A Mythically Beautiful Girl Sleeping in the Muddy Waters of Mercari
Will a collector wager the gamble of his life on two images of "Little Samson"?
■ ① Game History, Context, and On-Site Enthusiasm
The Japanese retro game market has been wrapped in an unprecedented, abnormal frenzy in recent years—pulling in even collectors and investors from overseas.
Those square cartridges that we once bought at the local toy store with pocket change clutched in our hands have now, decades later, reached an era when they are traded at prices that could buy a used luxury car.
Within this market that could be called madness, there is a title that reigns at the absolute peak as the “mythical holy grail” of the late-stage Famicom era.
That would be the action game Little Samson (Seirei Densetsu Lickle), released by Taito in 1992.
The sheer degree of “completeness” of this game is simply miles ahead. Beautiful pixel art that pushed past the limits of the Famicom, fluid character animations, a meticulously composed soundtrack, and a sophisticated system where the player progresses by switching between four protagonists.
Based on execution alone, nearly everyone who plays it gives it a glowing stamp of approval as a “masterpiece.”
However, it was released in 1992 when the Super Famicom was already dominating the market as the “next-gen console.” Because of that, Little Samson’s shipment numbers were exceptionally low at the time, and it quietly became buried in the darkness of history.
However, time caught up. The game’s overwhelming quality and rarity were critically reassessed in later generations, and in the current collector’s market, a Complete-in-Box (CIB) unit including the box and manual is treated like a “Holy Grail” worth hundreds of thousands of yen.
While Little Samson is such an unachievable prize, for those of us who dig, the true allure in our search is not in buying “high-ticket items beautifully displayed in glass cases.”
Rather, it lies in finding, faster than anyone else, “the exact moment a seller casually lists an item for dirt cheap without knowing the real value” in the dark corners of the internet sea–especially peer-to-peer marketplace platforms like Mercari and Yahoo! Auctions.
Actually, I am one of the “lucky ones” who had a miracle-like experience before: I was able to buy a copy of Little Samson at an unbelievably cheap price compared to the market rate.

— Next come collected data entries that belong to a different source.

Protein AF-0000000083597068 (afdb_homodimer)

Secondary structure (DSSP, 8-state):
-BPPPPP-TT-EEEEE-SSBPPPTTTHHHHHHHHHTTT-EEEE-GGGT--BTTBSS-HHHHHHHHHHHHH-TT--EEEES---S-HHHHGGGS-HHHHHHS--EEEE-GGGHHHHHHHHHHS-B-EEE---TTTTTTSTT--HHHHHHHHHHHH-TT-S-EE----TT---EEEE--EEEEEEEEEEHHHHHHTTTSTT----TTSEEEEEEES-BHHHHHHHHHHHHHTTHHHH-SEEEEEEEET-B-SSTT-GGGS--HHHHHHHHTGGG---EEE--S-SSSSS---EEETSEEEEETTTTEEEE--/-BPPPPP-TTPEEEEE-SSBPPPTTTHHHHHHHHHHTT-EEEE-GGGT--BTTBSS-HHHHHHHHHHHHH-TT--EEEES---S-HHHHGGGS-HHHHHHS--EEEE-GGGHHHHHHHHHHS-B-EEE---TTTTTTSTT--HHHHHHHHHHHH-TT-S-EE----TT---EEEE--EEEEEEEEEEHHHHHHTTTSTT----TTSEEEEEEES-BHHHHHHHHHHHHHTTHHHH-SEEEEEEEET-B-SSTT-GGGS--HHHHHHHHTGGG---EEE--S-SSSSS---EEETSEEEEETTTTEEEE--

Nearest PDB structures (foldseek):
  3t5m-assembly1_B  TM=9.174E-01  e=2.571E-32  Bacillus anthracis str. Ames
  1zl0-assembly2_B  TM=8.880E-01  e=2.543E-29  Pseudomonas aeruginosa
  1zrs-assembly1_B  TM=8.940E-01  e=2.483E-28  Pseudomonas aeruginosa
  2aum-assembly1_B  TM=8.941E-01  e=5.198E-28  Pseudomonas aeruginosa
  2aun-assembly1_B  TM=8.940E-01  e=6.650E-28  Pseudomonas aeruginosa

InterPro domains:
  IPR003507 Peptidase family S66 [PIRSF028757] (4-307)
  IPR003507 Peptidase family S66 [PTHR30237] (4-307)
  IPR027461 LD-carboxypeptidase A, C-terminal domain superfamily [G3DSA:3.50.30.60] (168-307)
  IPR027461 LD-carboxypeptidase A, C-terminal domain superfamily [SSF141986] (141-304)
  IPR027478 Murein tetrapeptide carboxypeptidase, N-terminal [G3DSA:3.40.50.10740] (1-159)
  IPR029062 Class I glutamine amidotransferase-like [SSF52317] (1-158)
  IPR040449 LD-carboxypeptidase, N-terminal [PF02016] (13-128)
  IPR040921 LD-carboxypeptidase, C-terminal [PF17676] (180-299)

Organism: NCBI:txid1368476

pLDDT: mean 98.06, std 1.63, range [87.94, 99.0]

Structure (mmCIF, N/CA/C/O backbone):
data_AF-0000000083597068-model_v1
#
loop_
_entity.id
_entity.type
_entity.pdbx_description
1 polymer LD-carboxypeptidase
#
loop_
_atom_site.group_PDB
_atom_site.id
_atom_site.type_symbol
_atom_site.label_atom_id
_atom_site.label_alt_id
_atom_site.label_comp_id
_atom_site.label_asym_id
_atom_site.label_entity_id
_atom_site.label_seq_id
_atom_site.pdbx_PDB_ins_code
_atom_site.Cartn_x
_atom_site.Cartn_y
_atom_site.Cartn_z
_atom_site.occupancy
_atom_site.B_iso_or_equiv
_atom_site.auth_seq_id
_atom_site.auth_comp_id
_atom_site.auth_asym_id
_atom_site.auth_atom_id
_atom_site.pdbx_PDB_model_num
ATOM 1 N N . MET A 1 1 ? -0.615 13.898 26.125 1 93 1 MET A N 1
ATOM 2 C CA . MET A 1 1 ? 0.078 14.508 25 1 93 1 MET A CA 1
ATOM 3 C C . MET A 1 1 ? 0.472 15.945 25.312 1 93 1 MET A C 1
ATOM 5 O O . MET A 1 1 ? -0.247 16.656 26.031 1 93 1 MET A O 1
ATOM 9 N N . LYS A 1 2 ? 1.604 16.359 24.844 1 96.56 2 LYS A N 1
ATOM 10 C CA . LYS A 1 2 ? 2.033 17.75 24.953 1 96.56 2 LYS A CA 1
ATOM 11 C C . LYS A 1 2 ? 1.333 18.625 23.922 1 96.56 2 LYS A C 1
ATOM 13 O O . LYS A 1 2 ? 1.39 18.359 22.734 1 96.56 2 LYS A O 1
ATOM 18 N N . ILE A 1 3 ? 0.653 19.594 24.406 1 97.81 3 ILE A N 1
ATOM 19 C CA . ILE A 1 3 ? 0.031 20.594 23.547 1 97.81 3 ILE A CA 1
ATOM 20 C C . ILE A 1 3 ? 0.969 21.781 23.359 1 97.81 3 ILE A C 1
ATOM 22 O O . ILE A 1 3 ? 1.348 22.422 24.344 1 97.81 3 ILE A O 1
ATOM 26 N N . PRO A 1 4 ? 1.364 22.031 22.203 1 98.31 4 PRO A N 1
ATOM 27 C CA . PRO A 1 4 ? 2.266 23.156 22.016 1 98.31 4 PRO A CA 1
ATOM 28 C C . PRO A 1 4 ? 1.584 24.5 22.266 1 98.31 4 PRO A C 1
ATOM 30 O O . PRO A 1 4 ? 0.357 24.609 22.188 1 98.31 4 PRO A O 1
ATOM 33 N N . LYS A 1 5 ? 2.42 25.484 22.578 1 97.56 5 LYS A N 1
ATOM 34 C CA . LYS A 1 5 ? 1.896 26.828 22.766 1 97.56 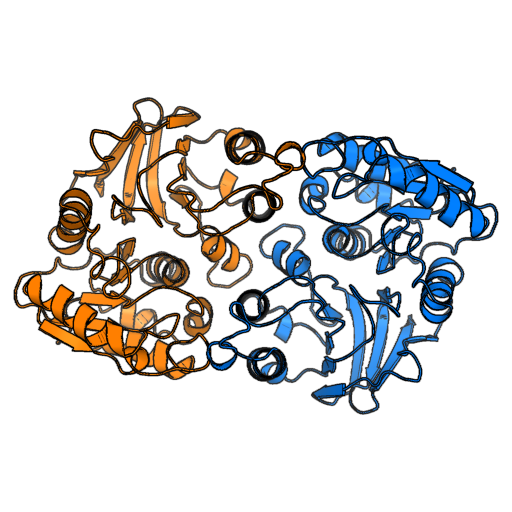5 LYS A CA 1
ATOM 35 C C . LYS A 1 5 ? 1.297 27.375 21.469 1 97.56 5 LYS A C 1
ATOM 37 O O . LYS A 1 5 ? 1.872 27.203 20.391 1 97.56 5 LYS A O 1
ATOM 42 N N . GLY A 1 6 ? 0.123 27.984 21.609 1 98.5 6 GLY A N 1
ATOM 43 C CA . GLY A 1 6 ? -0.512 28.578 20.453 1 98.5 6 GLY A CA 1
ATOM 44 C C . GLY A 1 6 ? 0.305 29.688 19.828 1 98.5 6 GLY A C 1
ATOM 45 O O . GLY A 1 6 ? 0.994 30.438 20.531 1 98.5 6 GLY A O 1
ATOM 46 N N . LEU A 1 7 ? 0.172 29.812 18.531 1 98.75 7 LEU A N 1
ATOM 47 C CA . LEU A 1 7 ? 0.881 30.859 17.797 1 98.75 7 LEU A CA 1
ATOM 48 C C . LEU A 1 7 ? 0.199 32.219 17.969 1 98.75 7 LEU A C 1
ATOM 50 O O . LEU A 1 7 ? -1.01 32.281 18.203 1 98.75 7 LEU A O 1
ATOM 54 N N . LYS A 1 8 ? 0.98 33.25 17.875 1 98.19 8 LYS A N 1
ATOM 55 C CA . LYS A 1 8 ? 0.491 34.625 17.906 1 98.19 8 LYS A CA 1
ATOM 56 C C . LYS A 1 8 ? 1.121 35.438 16.781 1 98.19 8 LYS A C 1
ATOM 58 O O . LYS A 1 8 ? 2.158 35.062 16.234 1 98.19 8 LYS A O 1
ATOM 63 N N . LYS A 1 9 ? 0.392 36.531 16.453 1 98 9 LYS A N 1
ATOM 64 C CA . LYS A 1 9 ? 0.97 37.438 15.469 1 98 9 LYS A CA 1
ATOM 65 C C . LYS A 1 9 ? 2.389 37.844 15.859 1 98 9 LYS A C 1
ATOM 67 O O . LYS A 1 9 ? 2.666 38.125 17.031 1 98 9 LYS A O 1
ATOM 72 N N . GLY A 1 10 ? 3.273 37.844 14.906 1 98.5 10 GLY A N 1
ATOM 73 C CA . GLY A 1 10 ? 4.664 38.188 15.156 1 98.5 10 GLY A CA 1
ATOM 74 C C . GLY A 1 10 ? 5.551 36.969 15.359 1 98.5 10 GLY A C 1
ATOM 75 O O . GLY A 1 10 ? 6.773 37.062 15.258 1 98.5 10 GLY A O 1
ATOM 76 N N . ASP A 1 11 ? 4.961 35.812 15.68 1 98.81 11 ASP A N 1
ATOM 77 C CA . ASP A 1 11 ? 5.73 34.594 15.844 1 98.81 11 ASP A CA 1
ATOM 78 C C . ASP A 1 11 ? 6.426 34.219 14.547 1 98.81 11 ASP A C 1
ATOM 80 O O . ASP A 1 11 ? 6.035 34.656 13.469 1 98.81 11 ASP A O 1
ATOM 84 N N . THR A 1 12 ? 7.461 33.406 14.672 1 98.88 12 THR A N 1
ATOM 85 C CA . THR A 1 12 ? 8.258 33 13.523 1 98.88 12 THR A CA 1
ATOM 86 C C . THR A 1 12 ? 7.914 31.547 13.133 1 98.88 12 THR A C 1
ATOM 88 O O . THR A 1 12 ? 8 30.641 13.953 1 98.88 12 THR A O 1
ATOM 91 N N . ILE A 1 13 ? 7.516 31.438 11.859 1 98.94 13 ILE A N 1
ATOM 92 C CA . ILE A 1 13 ? 7.141 30.141 11.32 1 98.94 13 ILE A CA 1
ATOM 93 C C . ILE A 1 13 ? 8.273 29.578 10.461 1 98.94 13 ILE A C 1
ATOM 95 O O . ILE A 1 13 ? 8.742 30.25 9.539 1 98.94 13 ILE A O 1
ATOM 99 N N . GLY A 1 14 ? 8.781 28.391 10.82 1 98.94 14 GLY A N 1
ATOM 100 C CA . GLY A 1 14 ? 9.641 27.656 9.906 1 98.94 14 GLY A CA 1
ATOM 101 C C . GLY A 1 14 ? 8.875 26.875 8.852 1 98.94 14 GLY A C 1
ATOM 102 O O . GLY A 1 14 ? 7.98 26.094 9.18 1 98.94 14 GLY A O 1
ATOM 103 N N . LEU A 1 15 ? 9.172 27.109 7.57 1 98.94 15 LEU A N 1
ATOM 104 C CA . LEU A 1 15 ? 8.648 26.297 6.477 1 98.94 15 LEU A CA 1
ATOM 105 C C . LEU A 1 15 ? 9.602 25.156 6.141 1 98.94 15 LEU A C 1
ATOM 107 O O . LEU A 1 15 ? 10.805 25.375 5.98 1 98.94 15 LEU A O 1
ATOM 111 N N . VAL A 1 16 ? 9.07 23.938 6.027 1 98.94 16 VAL A N 1
ATOM 112 C CA . VAL A 1 16 ? 9.914 22.797 5.707 1 98.94 16 VAL A CA 1
ATOM 113 C C . VAL A 1 16 ? 9.297 22 4.57 1 98.94 16 VAL A C 1
ATOM 115 O O . VAL A 1 16 ? 8.07 21.891 4.473 1 98.94 16 VAL A O 1
ATOM 118 N N . GLY A 1 17 ? 10.078 21.484 3.652 1 98.81 17 GLY A N 1
ATOM 119 C CA . GLY A 1 17 ? 9.688 20.469 2.678 1 98.81 17 GLY A CA 1
ATOM 120 C C . GLY A 1 17 ? 10.016 19.062 3.119 1 98.81 17 GLY A C 1
ATOM 121 O O . GLY A 1 17 ? 11.055 18.516 2.75 1 98.81 17 GLY A O 1
ATOM 122 N N . ALA A 1 18 ? 9.094 18.438 3.865 1 98.56 18 ALA A N 1
ATOM 123 C CA . ALA A 1 18 ? 9.328 17.094 4.383 1 98.56 18 ALA A CA 1
ATOM 124 C C . ALA A 1 18 ? 8.953 16.031 3.35 1 98.56 18 ALA A C 1
ATOM 126 O O . ALA A 1 18 ? 9.312 14.867 3.492 1 98.56 18 ALA A O 1
ATOM 127 N N . SER A 1 19 ? 8.289 16.406 2.258 1 98.56 19 SER A N 1
ATOM 128 C CA . SER A 1 19 ? 7.73 15.492 1.271 1 98.56 19 SER A CA 1
ATOM 129 C C . SER A 1 19 ? 8.18 15.852 -0.14 1 98.56 19 SER A C 1
ATOM 131 O O . SER A 1 19 ? 9.367 15.789 -0.454 1 98.56 19 SER A O 1
ATOM 133 N N . SER A 1 20 ? 7.297 16.312 -1.013 1 98.31 20 SER A N 1
ATOM 134 C CA . SER A 1 20 ? 7.629 16.547 -2.414 1 98.31 20 SER A CA 1
ATOM 135 C C . SER A 1 20 ? 8.195 17.953 -2.613 1 98.31 20 SER A C 1
ATOM 137 O O . SER A 1 20 ? 7.973 18.844 -1.794 1 98.31 20 SER A O 1
ATOM 139 N N . ALA A 1 21 ? 8.828 18.109 -3.682 1 98 21 ALA A N 1
ATOM 140 C CA . ALA A 1 21 ? 9.422 19.391 -4.043 1 98 21 ALA A CA 1
ATOM 141 C C . ALA A 1 21 ? 8.352 20.438 -4.332 1 98 21 ALA A C 1
ATOM 143 O O . ALA A 1 21 ? 7.309 20.125 -4.91 1 98 21 ALA A O 1
ATOM 144 N N . THR A 1 22 ? 8.672 21.641 -3.908 1 97.88 22 THR A N 1
ATOM 145 C CA . THR A 1 22 ? 7.793 22.781 -4.176 1 97.88 22 THR A CA 1
ATOM 146 C C . THR A 1 22 ? 8.195 23.484 -5.473 1 97.88 22 THR A C 1
ATOM 148 O O . THR A 1 22 ? 9.367 23.797 -5.672 1 97.88 22 THR A O 1
ATOM 151 N N . PRO A 1 23 ? 7.242 23.688 -6.352 1 95.56 23 PRO A N 1
ATOM 152 C CA . PRO A 1 23 ? 7.598 24.5 -7.516 1 95.56 23 PRO A CA 1
ATOM 153 C C . PRO A 1 23 ? 8.156 25.859 -7.137 1 95.56 23 PRO A C 1
ATOM 155 O O . PRO A 1 23 ? 7.57 26.562 -6.301 1 95.56 23 PRO A O 1
ATOM 158 N N . PRO A 1 24 ? 9.219 26.219 -7.773 1 96.31 24 PRO A N 1
ATOM 159 C CA . PRO A 1 24 ? 9.883 27.453 -7.379 1 96.31 24 PRO A CA 1
ATOM 160 C C . PRO A 1 24 ? 8.969 28.672 -7.48 1 96.31 24 PRO A C 1
ATOM 162 O O . PRO A 1 24 ? 9.086 29.609 -6.68 1 96.31 24 PRO A O 1
ATOM 165 N N . GLU A 1 25 ? 8.047 28.641 -8.406 1 97.31 25 GLU A N 1
ATOM 166 C CA . GLU A 1 25 ? 7.188 29.797 -8.633 1 97.31 25 GLU A CA 1
ATOM 167 C C . GLU A 1 25 ? 6.113 29.922 -7.559 1 97.31 25 GLU A C 1
ATOM 169 O O . GLU A 1 25 ? 5.512 30.984 -7.387 1 97.31 25 GLU A O 1
ATOM 174 N N . VAL A 1 26 ? 5.914 28.891 -6.832 1 98.12 26 VAL A N 1
ATOM 175 C CA . VAL A 1 26 ? 4.848 28.875 -5.836 1 98.12 26 VAL A CA 1
ATOM 176 C C . VAL A 1 26 ? 5.406 29.281 -4.477 1 98.12 26 VAL A C 1
ATOM 178 O O . VAL A 1 26 ? 4.676 29.812 -3.637 1 98.12 26 VAL A O 1
ATOM 181 N N . LEU A 1 27 ? 6.711 29.109 -4.23 1 98.38 27 LEU A N 1
ATOM 182 C CA . LEU A 1 27 ? 7.336 29.312 -2.932 1 98.38 27 LEU A CA 1
ATOM 183 C C . LEU A 1 27 ? 7.129 30.75 -2.457 1 98.38 27 LEU A C 1
ATOM 185 O O . LEU A 1 27 ? 6.703 30.984 -1.323 1 98.38 27 LEU A O 1
ATOM 189 N N . PRO A 1 28 ? 7.344 31.781 -3.342 1 98.5 28 PRO A N 1
ATOM 190 C CA . PRO A 1 28 ? 7.129 33.156 -2.863 1 98.5 28 PRO A CA 1
ATOM 191 C C . PRO A 1 28 ? 5.676 33.406 -2.473 1 98.5 28 PRO A C 1
ATOM 193 O O . PRO A 1 28 ? 5.414 34.125 -1.507 1 98.5 28 PRO A O 1
ATOM 196 N N . LYS A 1 29 ? 4.738 32.844 -3.211 1 98.62 29 LYS A N 1
ATOM 197 C CA . LYS A 1 29 ? 3.32 33 -2.896 1 98.62 29 LYS A CA 1
ATOM 198 C C . LYS A 1 29 ? 2.977 32.344 -1.563 1 98.62 29 LYS A C 1
ATOM 200 O O . LYS A 1 29 ? 2.164 32.875 -0.799 1 98.62 29 LYS A O 1
ATOM 205 N N . ALA A 1 30 ? 3.582 31.219 -1.34 1 98.75 30 ALA A N 1
ATOM 206 C CA . ALA A 1 30 ? 3.373 30.5 -0.087 1 98.75 30 ALA A CA 1
ATOM 207 C C . ALA A 1 30 ? 3.879 31.312 1.103 1 98.75 30 ALA A C 1
ATOM 209 O O . ALA A 1 30 ? 3.197 31.406 2.127 1 98.75 30 ALA A O 1
ATOM 210 N N . VAL A 1 31 ? 5.102 31.859 0.951 1 98.81 31 VAL A N 1
ATOM 211 C CA . VAL A 1 31 ? 5.695 32.688 1.998 1 98.81 31 VAL A CA 1
ATOM 212 C C . VAL A 1 31 ? 4.805 33.875 2.273 1 98.81 31 VAL A C 1
ATOM 214 O O . VAL A 1 31 ? 4.504 34.188 3.43 1 98.81 31 VAL A O 1
ATOM 217 N N . GLU A 1 32 ? 4.352 34.5 1.22 1 98.69 32 GLU A N 1
ATOM 218 C CA . GLU A 1 32 ? 3.494 35.688 1.342 1 98.69 32 GLU A CA 1
ATOM 219 C C . GLU A 1 32 ? 2.191 35.344 2.062 1 98.69 32 GLU A C 1
ATOM 221 O O . GLU A 1 32 ? 1.7 36.125 2.871 1 98.69 32 GLU A O 1
ATOM 226 N N . ALA A 1 33 ? 1.597 34.219 1.699 1 98.62 33 ALA A N 1
ATOM 227 C CA . ALA A 1 33 ? 0.34 33.812 2.312 1 98.62 33 ALA A CA 1
ATOM 228 C C . ALA A 1 33 ? 0.493 33.656 3.824 1 98.62 33 ALA A C 1
ATOM 230 O O . ALA A 1 33 ? -0.406 34 4.586 1 98.62 33 ALA A O 1
ATOM 231 N N . VAL A 1 34 ? 1.642 33.125 4.301 1 98.75 34 VAL A N 1
ATOM 232 C CA . VAL A 1 34 ? 1.897 32.938 5.723 1 98.75 34 VAL A CA 1
ATOM 233 C C . VAL A 1 34 ? 2.139 34.281 6.391 1 98.75 34 VAL A C 1
ATOM 235 O O . VAL A 1 34 ? 1.644 34.531 7.492 1 98.75 34 VAL A O 1
ATOM 238 N N . GLU A 1 35 ? 2.859 35.125 5.699 1 98.81 35 GLU A N 1
ATOM 239 C CA . GLU A 1 35 ? 3.148 36.469 6.23 1 98.81 35 GLU A CA 1
ATOM 240 C C . GLU A 1 35 ? 1.873 37.281 6.367 1 98.81 35 GLU A C 1
ATOM 242 O O . GLU A 1 35 ? 1.738 38.094 7.301 1 98.81 35 GLU A O 1
ATOM 247 N N . LYS A 1 36 ? 0.975 37.125 5.461 1 98.19 36 LYS A N 1
ATOM 248 C CA . LYS A 1 36 ? -0.294 37.844 5.484 1 98.19 36 LYS A CA 1
ATOM 249 C C . LYS A 1 36 ? -1.108 37.5 6.723 1 98.19 36 LYS A C 1
ATOM 251 O O . LYS A 1 36 ? -1.974 38.25 7.148 1 98.19 36 LYS A O 1
ATOM 256 N N . LEU A 1 37 ? -0.834 36.375 7.285 1 97.88 37 LEU A N 1
ATOM 257 C CA . LEU A 1 37 ? -1.508 35.969 8.508 1 97.88 37 LEU A CA 1
ATOM 258 C C . LEU A 1 37 ? -0.902 36.656 9.727 1 97.88 37 LEU A C 1
ATOM 260 O O . LEU A 1 37 ? -1.427 36.531 10.836 1 97.88 37 LEU A O 1
ATOM 264 N N . GLY A 1 38 ? 0.228 37.344 9.516 1 98.38 38 GLY A N 1
ATOM 265 C CA . GLY A 1 38 ? 0.852 38.094 10.586 1 98.38 38 GLY A CA 1
ATOM 266 C C . GLY A 1 38 ? 2.086 37.438 11.156 1 98.38 38 GLY A C 1
ATOM 267 O O . GLY A 1 38 ? 2.59 37.844 12.203 1 98.38 38 GLY A O 1
ATOM 268 N N . PHE A 1 39 ? 2.541 36.406 10.555 1 98.81 39 PHE A N 1
ATOM 269 C CA . PHE A 1 39 ? 3.705 35.656 11.047 1 98.81 39 PHE A CA 1
ATOM 270 C C . PHE A 1 39 ? 4.961 36.094 10.289 1 98.81 39 PHE A C 1
ATOM 272 O O . PHE A 1 39 ? 4.875 36.625 9.188 1 98.81 39 PHE A O 1
ATOM 279 N N . LYS A 1 40 ? 6.098 35.906 10.891 1 98.81 40 LYS A N 1
ATOM 280 C CA . LYS A 1 40 ? 7.383 35.906 10.195 1 98.81 40 LYS A CA 1
ATOM 281 C C . LYS A 1 40 ? 7.723 34.531 9.664 1 98.81 40 LYS A C 1
ATOM 283 O O . LYS A 1 40 ? 7.246 33.531 10.188 1 98.81 40 LYS A O 1
ATOM 288 N N . VAL A 1 41 ? 8.555 34.562 8.586 1 98.88 41 VAL A N 1
ATOM 289 C CA . VAL A 1 41 ? 8.773 33.25 7.949 1 98.88 41 VAL A CA 1
ATOM 290 C C . VAL A 1 41 ? 10.266 33 7.812 1 98.88 41 VAL A C 1
ATOM 292 O O . VAL A 1 41 ? 11.031 33.906 7.441 1 98.88 41 VAL A O 1
ATOM 295 N N . VAL A 1 42 ? 10.703 31.859 8.219 1 98.88 42 VAL A N 1
ATOM 296 C CA . VAL A 1 42 ? 12.016 31.312 7.906 1 98.88 42 VAL A CA 1
ATOM 297 C C . VAL A 1 42 ? 11.852 30.094 6.984 1 98.88 42 VAL A C 1
ATOM 299 O O . VAL A 1 42 ? 11.172 29.125 7.332 1 98.88 42 VAL A O 1
ATOM 302 N N . VAL A 1 43 ? 12.461 30.156 5.809 1 98.81 43 VAL A N 1
ATOM 303 C CA . VAL A 1 43 ? 12.289 29.109 4.805 1 98.81 43 VAL A CA 1
ATOM 304 C C . VAL A 1 43 ? 13.445 28.109 4.906 1 98.81 43 VAL A C 1
ATOM 306 O O . VAL A 1 43 ? 14.617 28.5 4.805 1 98.81 43 VAL A O 1
ATOM 309 N N . GLY A 1 44 ? 13.102 26.844 5.172 1 98.75 44 GLY A N 1
ATOM 310 C CA . GLY A 1 44 ? 14.117 25.812 5.184 1 98.75 44 GLY A CA 1
ATOM 311 C C . GLY A 1 44 ? 14.703 25.547 3.809 1 98.75 44 GLY A C 1
ATOM 312 O O . GLY A 1 44 ? 14.078 25.828 2.791 1 98.75 44 GLY A O 1
ATOM 313 N N . ASP A 1 45 ? 15.891 24.906 3.756 1 98.62 45 ASP A N 1
ATOM 314 C CA . ASP A 1 45 ? 16.562 24.578 2.5 1 98.62 45 ASP A CA 1
ATOM 315 C C . ASP A 1 45 ? 15.742 23.594 1.684 1 98.62 45 ASP A C 1
ATOM 317 O O . ASP A 1 45 ? 15.75 23.625 0.452 1 98.62 45 ASP A O 1
ATOM 321 N N . SER A 1 46 ? 15.039 22.719 2.332 1 98.75 46 SER A N 1
ATOM 322 C CA . SER A 1 46 ? 14.242 21.672 1.683 1 98.75 46 SER A CA 1
ATOM 323 C C . SER A 1 46 ? 13.156 22.281 0.804 1 98.75 46 SER A C 1
ATOM 325 O O . SER A 1 46 ? 12.695 21.641 -0.145 1 98.75 46 SER A O 1
ATOM 327 N N . CYS A 1 47 ? 12.734 23.5 1.094 1 98.75 47 CYS A N 1
ATOM 328 C CA . CYS A 1 47 ? 11.68 24.156 0.323 1 98.75 47 CYS A CA 1
ATOM 329 C C . CYS A 1 47 ? 12.195 24.594 -1.037 1 98.75 47 CYS A C 1
ATOM 331 O O . CYS A 1 47 ? 11.414 24.922 -1.932 1 98.75 47 CYS A O 1
ATOM 333 N N . ARG A 1 48 ? 13.547 24.531 -1.189 1 98.31 48 ARG A N 1
ATOM 334 C CA . ARG A 1 48 ? 14.148 25.062 -2.406 1 98.31 48 ARG A CA 1
ATOM 335 C C . ARG A 1 48 ? 14.883 23.969 -3.18 1 98.31 48 ARG A C 1
ATOM 337 O O . ARG A 1 48 ? 15.414 24.219 -4.262 1 98.31 48 ARG A O 1
ATOM 344 N N . GLU A 1 49 ? 14.938 22.812 -2.625 1 98.06 49 GLU A N 1
ATOM 345 C CA . GLU A 1 49 ? 15.703 21.719 -3.227 1 98.06 49 GLU A CA 1
ATOM 346 C C . GLU A 1 49 ? 14.789 20.703 -3.893 1 98.06 49 GLU A C 1
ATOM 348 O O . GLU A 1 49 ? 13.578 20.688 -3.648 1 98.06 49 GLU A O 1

No matter how many years pass, I can never forget the sensation of my hands shaking while holding the screen as my heart pounded furiously. This is why I cannot stop digging for retro games.
However, behind such lucrative stories, there is always a “gamble” lurking where one wrong move means taking a massive financial hit.
The true thrill of the internet secondhand market, and at the same time the most headache-inducing, is the treacherous territory of “junk items.”
The words “operation unconfirmed” or “signs of dirt” written casually in the item description field. Cartridges that, at first glance, look like mere garbage. However, we enthusiasts possess the “alchemy” to turn them into gold.
First, we gently examine the condition after placing the acquired junk item on the desk. Then, we dab the tip of a cotton swab with “anhydrous alcohol (IPA)” and painstakingly yet patiently clean the cartridge contacts.
The moment the multi-year layer of dust and oxidized grime transfer onto the swab in pitch black, the contacts regain their original dull metallic shine.
And then, with a praying feeling, we insert it into the console and flip the power switch with a click—.